The NCAM binding to PHE-CoV S protein. Lane 1-3, NCAM involves in recognition by PHE-CoV S protein. Supernatants of 293T cells transfected with plasmid encoding soluble NCAM. The 293T cells were added fusion S protein (6 mg) and incubate for 2 h at 4°C. The cells were lysed in 500 μl of radioimmune precipitation buffer. The 10-ml aliquot of lysate was incubated with 300 μl of glutathione-Sepharose beads conjugated with fusion anti-S protein antibody and gently rocking on a orbital shaker overnight at 4°C. The sepharose beads are boiled for 5 min to dissociate the immunocomplexes from the beads.
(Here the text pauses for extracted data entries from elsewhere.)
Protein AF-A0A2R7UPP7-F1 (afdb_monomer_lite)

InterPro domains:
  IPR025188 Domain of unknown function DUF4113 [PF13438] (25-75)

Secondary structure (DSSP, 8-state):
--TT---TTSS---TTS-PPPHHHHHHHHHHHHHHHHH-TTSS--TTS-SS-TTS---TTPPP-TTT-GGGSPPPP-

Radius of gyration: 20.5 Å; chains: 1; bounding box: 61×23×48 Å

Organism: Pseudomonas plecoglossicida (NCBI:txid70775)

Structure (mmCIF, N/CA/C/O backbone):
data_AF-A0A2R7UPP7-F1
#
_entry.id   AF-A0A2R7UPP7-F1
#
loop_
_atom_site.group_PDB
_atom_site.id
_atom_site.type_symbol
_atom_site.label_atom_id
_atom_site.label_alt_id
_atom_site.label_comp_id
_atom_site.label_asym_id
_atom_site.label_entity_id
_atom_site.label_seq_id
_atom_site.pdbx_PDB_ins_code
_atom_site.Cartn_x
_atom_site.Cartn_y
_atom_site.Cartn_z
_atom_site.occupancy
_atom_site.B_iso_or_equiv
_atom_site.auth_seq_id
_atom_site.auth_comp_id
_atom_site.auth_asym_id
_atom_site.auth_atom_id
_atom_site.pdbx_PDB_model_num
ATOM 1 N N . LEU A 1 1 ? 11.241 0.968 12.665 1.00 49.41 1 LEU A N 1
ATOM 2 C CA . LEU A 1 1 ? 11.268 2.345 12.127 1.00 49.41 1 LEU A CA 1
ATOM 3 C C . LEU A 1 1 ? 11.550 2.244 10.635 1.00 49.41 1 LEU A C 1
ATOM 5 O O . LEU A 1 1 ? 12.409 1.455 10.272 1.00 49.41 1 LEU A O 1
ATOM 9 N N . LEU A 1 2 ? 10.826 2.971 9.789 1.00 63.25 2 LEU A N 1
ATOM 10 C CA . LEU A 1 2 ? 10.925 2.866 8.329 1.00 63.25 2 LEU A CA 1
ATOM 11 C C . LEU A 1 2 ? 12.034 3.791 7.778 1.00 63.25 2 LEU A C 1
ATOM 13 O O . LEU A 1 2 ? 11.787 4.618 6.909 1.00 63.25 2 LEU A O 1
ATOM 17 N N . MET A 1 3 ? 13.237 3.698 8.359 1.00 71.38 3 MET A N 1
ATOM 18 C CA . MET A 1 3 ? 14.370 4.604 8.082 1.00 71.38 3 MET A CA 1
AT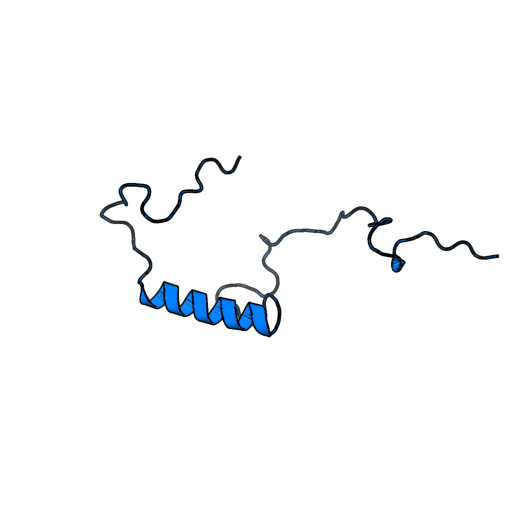OM 19 C C . MET A 1 3 ? 14.924 4.478 6.654 1.00 71.38 3 MET A C 1
ATOM 21 O O . MET A 1 3 ? 15.645 5.361 6.207 1.00 71.38 3 MET A O 1
ATOM 25 N N . ASP A 1 4 ? 14.587 3.398 5.945 1.00 66.12 4 ASP A N 1
ATOM 26 C CA . ASP A 1 4 ? 15.144 3.077 4.629 1.00 66.12 4 ASP A CA 1
ATOM 27 C C . ASP A 1 4 ? 14.178 3.308 3.460 1.00 66.12 4 ASP A C 1
ATOM 29 O O . ASP A 1 4 ? 14.494 2.935 2.330 1.00 66.12 4 ASP A O 1
ATOM 33 N N . LEU A 1 5 ? 13.016 3.943 3.678 1.00 67.50 5 LEU A N 1
ATOM 34 C CA . LEU A 1 5 ? 12.265 4.465 2.534 1.00 67.50 5 LEU A CA 1
ATOM 35 C C . LEU A 1 5 ? 13.015 5.648 1.936 1.00 67.50 5 LEU A C 1
ATOM 37 O O . LEU A 1 5 ? 13.273 6.636 2.620 1.00 67.50 5 LEU A O 1
ATOM 41 N N . ARG A 1 6 ? 13.319 5.552 0.646 1.00 70.44 6 ARG A N 1
ATOM 42 C CA . ARG A 1 6 ? 14.017 6.583 -0.123 1.00 70.44 6 ARG A CA 1
ATOM 43 C C . ARG A 1 6 ? 13.222 6.885 -1.380 1.00 70.44 6 ARG A C 1
ATOM 45 O O . ARG A 1 6 ? 12.532 5.997 -1.891 1.00 70.44 6 ARG A O 1
ATOM 52 N N . GLN A 1 7 ? 13.293 8.119 -1.866 1.00 66.81 7 GLN A N 1
ATOM 53 C CA . GLN A 1 7 ? 12.629 8.463 -3.117 1.00 66.81 7 GLN A CA 1
ATOM 54 C C . GLN A 1 7 ? 13.392 7.852 -4.305 1.00 66.81 7 GLN A C 1
ATOM 56 O O . GLN A 1 7 ? 14.622 7.725 -4.255 1.00 66.81 7 GLN A O 1
ATOM 61 N N . PRO A 1 8 ? 12.695 7.466 -5.388 1.00 67.62 8 PRO A N 1
ATOM 62 C CA . PRO A 1 8 ? 13.349 7.027 -6.616 1.00 67.62 8 PRO A CA 1
ATOM 63 C C . PRO A 1 8 ? 14.355 8.082 -7.106 1.00 67.62 8 PRO A C 1
ATOM 65 O O . PRO A 1 8 ? 13.997 9.245 -7.275 1.00 67.62 8 PRO A O 1
ATOM 68 N N . GLY A 1 9 ? 15.613 7.682 -7.317 1.00 70.31 9 GLY A N 1
ATOM 69 C CA . GLY A 1 9 ? 16.694 8.567 -7.772 1.00 70.31 9 GLY A CA 1
ATOM 70 C C . GLY A 1 9 ? 17.562 9.211 -6.678 1.00 70.31 9 GLY A C 1
ATOM 71 O O . GLY A 1 9 ? 18.565 9.833 -7.016 1.00 70.31 9 GLY A O 1
ATOM 72 N N . GLU A 1 10 ? 17.252 9.044 -5.384 1.00 74.00 10 GLU A N 1
ATOM 73 C CA . GLU A 1 10 ? 18.056 9.616 -4.279 1.00 74.00 10 GLU A CA 1
ATOM 74 C C . GLU A 1 10 ? 19.321 8.813 -3.921 1.00 74.00 10 GLU A C 1
ATOM 76 O O . GLU A 1 10 ? 20.135 9.258 -3.111 1.00 74.00 10 GLU A O 1
ATOM 81 N N . PHE A 1 11 ? 19.516 7.629 -4.502 1.00 67.88 11 PHE A N 1
ATOM 82 C CA . PHE A 1 11 ? 20.670 6.779 -4.219 1.00 67.88 11 PHE A CA 1
ATOM 83 C C . PHE A 1 11 ? 21.240 6.183 -5.503 1.00 67.88 11 PHE A C 1
ATOM 85 O O . PHE A 1 11 ? 20.494 5.863 -6.428 1.00 67.88 11 PHE A O 1
ATOM 92 N N . SER A 1 12 ? 22.564 6.010 -5.540 1.00 66.00 12 SER A N 1
ATOM 93 C CA . SER A 1 12 ? 23.233 5.286 -6.619 1.00 66.00 12 SER A CA 1
ATOM 94 C C . SER A 1 12 ? 22.718 3.857 -6.659 1.00 66.00 12 SER A C 1
ATOM 96 O O . SER A 1 12 ? 22.943 3.071 -5.740 1.00 66.00 12 SER A O 1
ATOM 98 N N . GLU A 1 13 ? 21.990 3.543 -7.719 1.00 67.62 13 GLU A N 1
ATOM 99 C CA . GLU A 1 13 ? 21.386 2.234 -7.899 1.00 67.62 13 GLU A CA 1
ATOM 100 C C . GLU A 1 13 ? 22.467 1.157 -8.042 1.00 67.62 13 GLU A C 1
ATOM 102 O O . GLU A 1 13 ? 23.548 1.397 -8.587 1.00 67.62 13 GLU A O 1
ATOM 107 N N . ASP A 1 14 ? 22.161 -0.046 -7.558 1.00 73.00 14 ASP A N 1
ATOM 108 C CA . ASP A 1 14 ? 22.970 -1.223 -7.847 1.00 73.00 14 ASP A CA 1
ATOM 109 C C . ASP A 1 14 ? 23.017 -1.427 -9.371 1.00 73.00 14 ASP A C 1
ATOM 111 O O . ASP A 1 14 ? 21.984 -1.555 -10.035 1.00 73.00 14 ASP A O 1
ATOM 115 N N . LEU A 1 15 ? 24.235 -1.428 -9.92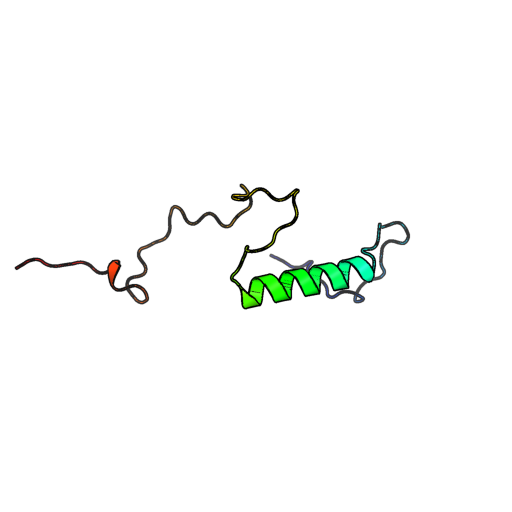1 1.00 71.00 15 LEU A N 1
ATOM 116 C CA . LEU A 1 15 ? 24.528 -1.573 -11.350 1.00 71.00 15 LEU A CA 1
ATOM 117 C C . LEU A 1 15 ? 23.921 -2.843 -11.957 1.00 71.00 15 LEU A C 1
ATOM 119 O O . LEU A 1 15 ? 23.664 -2.875 -13.160 1.00 71.00 15 LEU A O 1
ATOM 123 N N . PHE A 1 16 ? 23.695 -3.871 -11.138 1.00 80.00 16 PHE A N 1
ATOM 124 C CA . PHE A 1 16 ? 23.210 -5.177 -11.572 1.00 80.00 16 PHE A CA 1
ATOM 125 C C . PHE A 1 16 ? 21.796 -5.495 -11.086 1.00 80.00 16 PHE A C 1
ATOM 127 O O . PHE A 1 16 ? 21.259 -6.553 -11.424 1.00 80.00 16 PHE A O 1
ATOM 134 N N . ALA A 1 17 ? 21.164 -4.596 -10.328 1.00 77.56 17 ALA A N 1
ATOM 135 C CA . ALA A 1 17 ? 19.787 -4.797 -9.919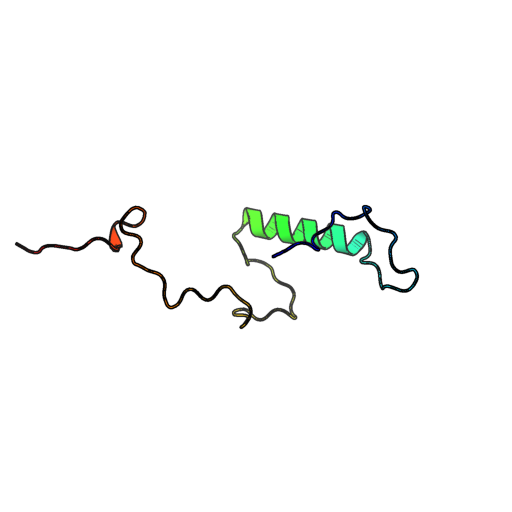 1.00 77.56 17 ALA A CA 1
ATOM 136 C C . ALA A 1 17 ? 18.850 -4.722 -11.129 1.00 77.56 17 ALA A C 1
ATOM 138 O O . ALA A 1 17 ? 18.939 -3.834 -11.982 1.00 77.56 17 ALA A O 1
ATOM 139 N N . LEU A 1 18 ? 17.906 -5.661 -11.182 1.00 70.88 18 LEU A N 1
ATOM 140 C CA . LEU A 1 18 ? 16.805 -5.616 -12.134 1.00 70.88 18 LEU A CA 1
ATOM 141 C C . LEU A 1 18 ? 15.975 -4.358 -11.864 1.00 70.88 18 LEU A C 1
ATOM 143 O O . LEU A 1 18 ? 15.315 -4.251 -10.830 1.00 70.88 18 LEU A O 1
ATOM 147 N N . LYS A 1 19 ? 16.006 -3.406 -12.799 1.00 74.31 19 LYS A N 1
ATOM 148 C CA . LYS A 1 19 ? 15.191 -2.192 -12.722 1.00 74.31 19 LYS A CA 1
ATOM 149 C C . LYS A 1 19 ? 13.787 -2.469 -13.233 1.00 74.31 19 LYS A C 1
ATOM 151 O O . LYS A 1 19 ? 13.602 -3.123 -14.262 1.00 74.31 19 LYS A O 1
ATOM 156 N N . GLN A 1 20 ? 12.796 -1.926 -12.536 1.00 75.25 20 GLN A N 1
ATOM 157 C CA . GLN A 1 20 ? 11.442 -1.873 -13.064 1.00 75.25 20 GLN A CA 1
ATOM 158 C C . GLN A 1 20 ? 11.444 -1.021 -14.340 1.00 75.25 20 GLN A C 1
ATOM 160 O O . GLN A 1 20 ? 12.049 0.047 -14.394 1.00 75.25 20 GLN A O 1
ATOM 165 N N . SER A 1 21 ? 10.826 -1.529 -15.407 1.00 82.88 21 SER A N 1
ATOM 166 C CA . SER A 1 21 ? 10.767 -0.787 -16.667 1.00 82.88 21 SER A CA 1
ATOM 167 C C . SER A 1 21 ? 9.761 0.363 -16.575 1.00 82.88 21 SER A C 1
ATOM 169 O O . SER A 1 21 ? 8.717 0.223 -15.940 1.00 82.88 21 SER A O 1
ATOM 171 N N . VAL A 1 22 ? 9.991 1.442 -17.328 1.00 84.44 22 VAL A N 1
ATOM 172 C CA . VAL A 1 22 ? 9.036 2.564 -17.463 1.00 84.44 22 VAL A CA 1
ATOM 173 C C . VAL A 1 22 ? 7.649 2.092 -17.932 1.00 84.44 22 VAL A C 1
ATOM 175 O O . VAL A 1 22 ? 6.627 2.703 -17.625 1.00 84.44 22 VAL A O 1
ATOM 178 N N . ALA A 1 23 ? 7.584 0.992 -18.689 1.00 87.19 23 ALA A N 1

The supernatant was electrophoresed through 12% sodium dodecyl sulfate-polyacrylamide gels and transferred to polyvinylidene difluoride membranes. The blots were blocked at room temperature for 3 h with 3% BSA in PBS containing Tween 20 (0.05%) and then incubated overnight with the anti-NCAM protein antibody. The proteins was analyzed by western blotting. Lane 4-6, Sf3b2, Hdac2 and RPS13 were not immunoprecipitated with S protein. Lane 7, 293T cells transfected with vector alone were negative controls.

Figure 5

Anti-NCAM antibody inhibition of PHE-CoV binding to N2a cells. PHE-CoV binding assay using various concentrations of anti-NCAM antibody. The 10 μg/ml anti-NCAM antibody inhibited PHE-CoV binding to N2a cells by 75%. With the increased anti-NCAM antibody concentration in the blocking, the inhibition rate increased accordingly. The 25 μg/ml anti-NCAM antibody inhibited PHE-CoV binding to N2a cells by 95.7%. However, the proliferation of virus could not be suppressed completely.

Figure 6

Double-stranded siRNA could effectively inhibit NCAM expression in N2a cells. N2a cells were transfected with siRNA targeted against NCAM. The cells were harvested after siRNA transfection and analyzed by FACS with rabbit anti-NCAM antibody and FITC-conjugated goat anti-rabbit IgG (H+L). Mock-transfected siRNA N2a cells served as a control. There appeared to be a slight decrease of the positive rate of N2a KD cells compared to that of controls within 72 hours.

Figure 7

The NCAM siRNAs inhibit PHE-CoV infection by indirect immunofluorescence. After a 48 h viral infection, the N2a cells were fixed with 80% acetone for 10 min at -20°C, rehydrated in PBS, labeled with rabbit PHE-CoV antiserum, and washed three times with PBS. FITC-conjugated goat anti-rabbit IgG (H+L) (1:50 dilution) was added to the N2a cell mixtures for 30 min at room temperature, and the cells were washed and observed with an Olympus FV1000 laser scanning confocal microscope. Microscopic magnification, 400×. (A) Mock transfection (stained with PHE-CoV-positive serum); (B) Mock transfection (stained with PHE-CoV-negative serum); (C) siCtrl transfection; (D) siNCAM79 transfection; (E) siNCAM81 transfection; (F) siNCAM90 transfection.

Figure 8

The NCAM siRNAs could inhibit PHE-CoV infection in a period of time. Culture supernantants were collected 120 hours after the PHE-CoV challenge. The supernatants harvested at indicated timings were subjected to plaque assay. There was significant difference (p < 0.05) in virus titres. Knock-down of NCAM caused a marked reduction of PHE-CoV infection within 84 hours.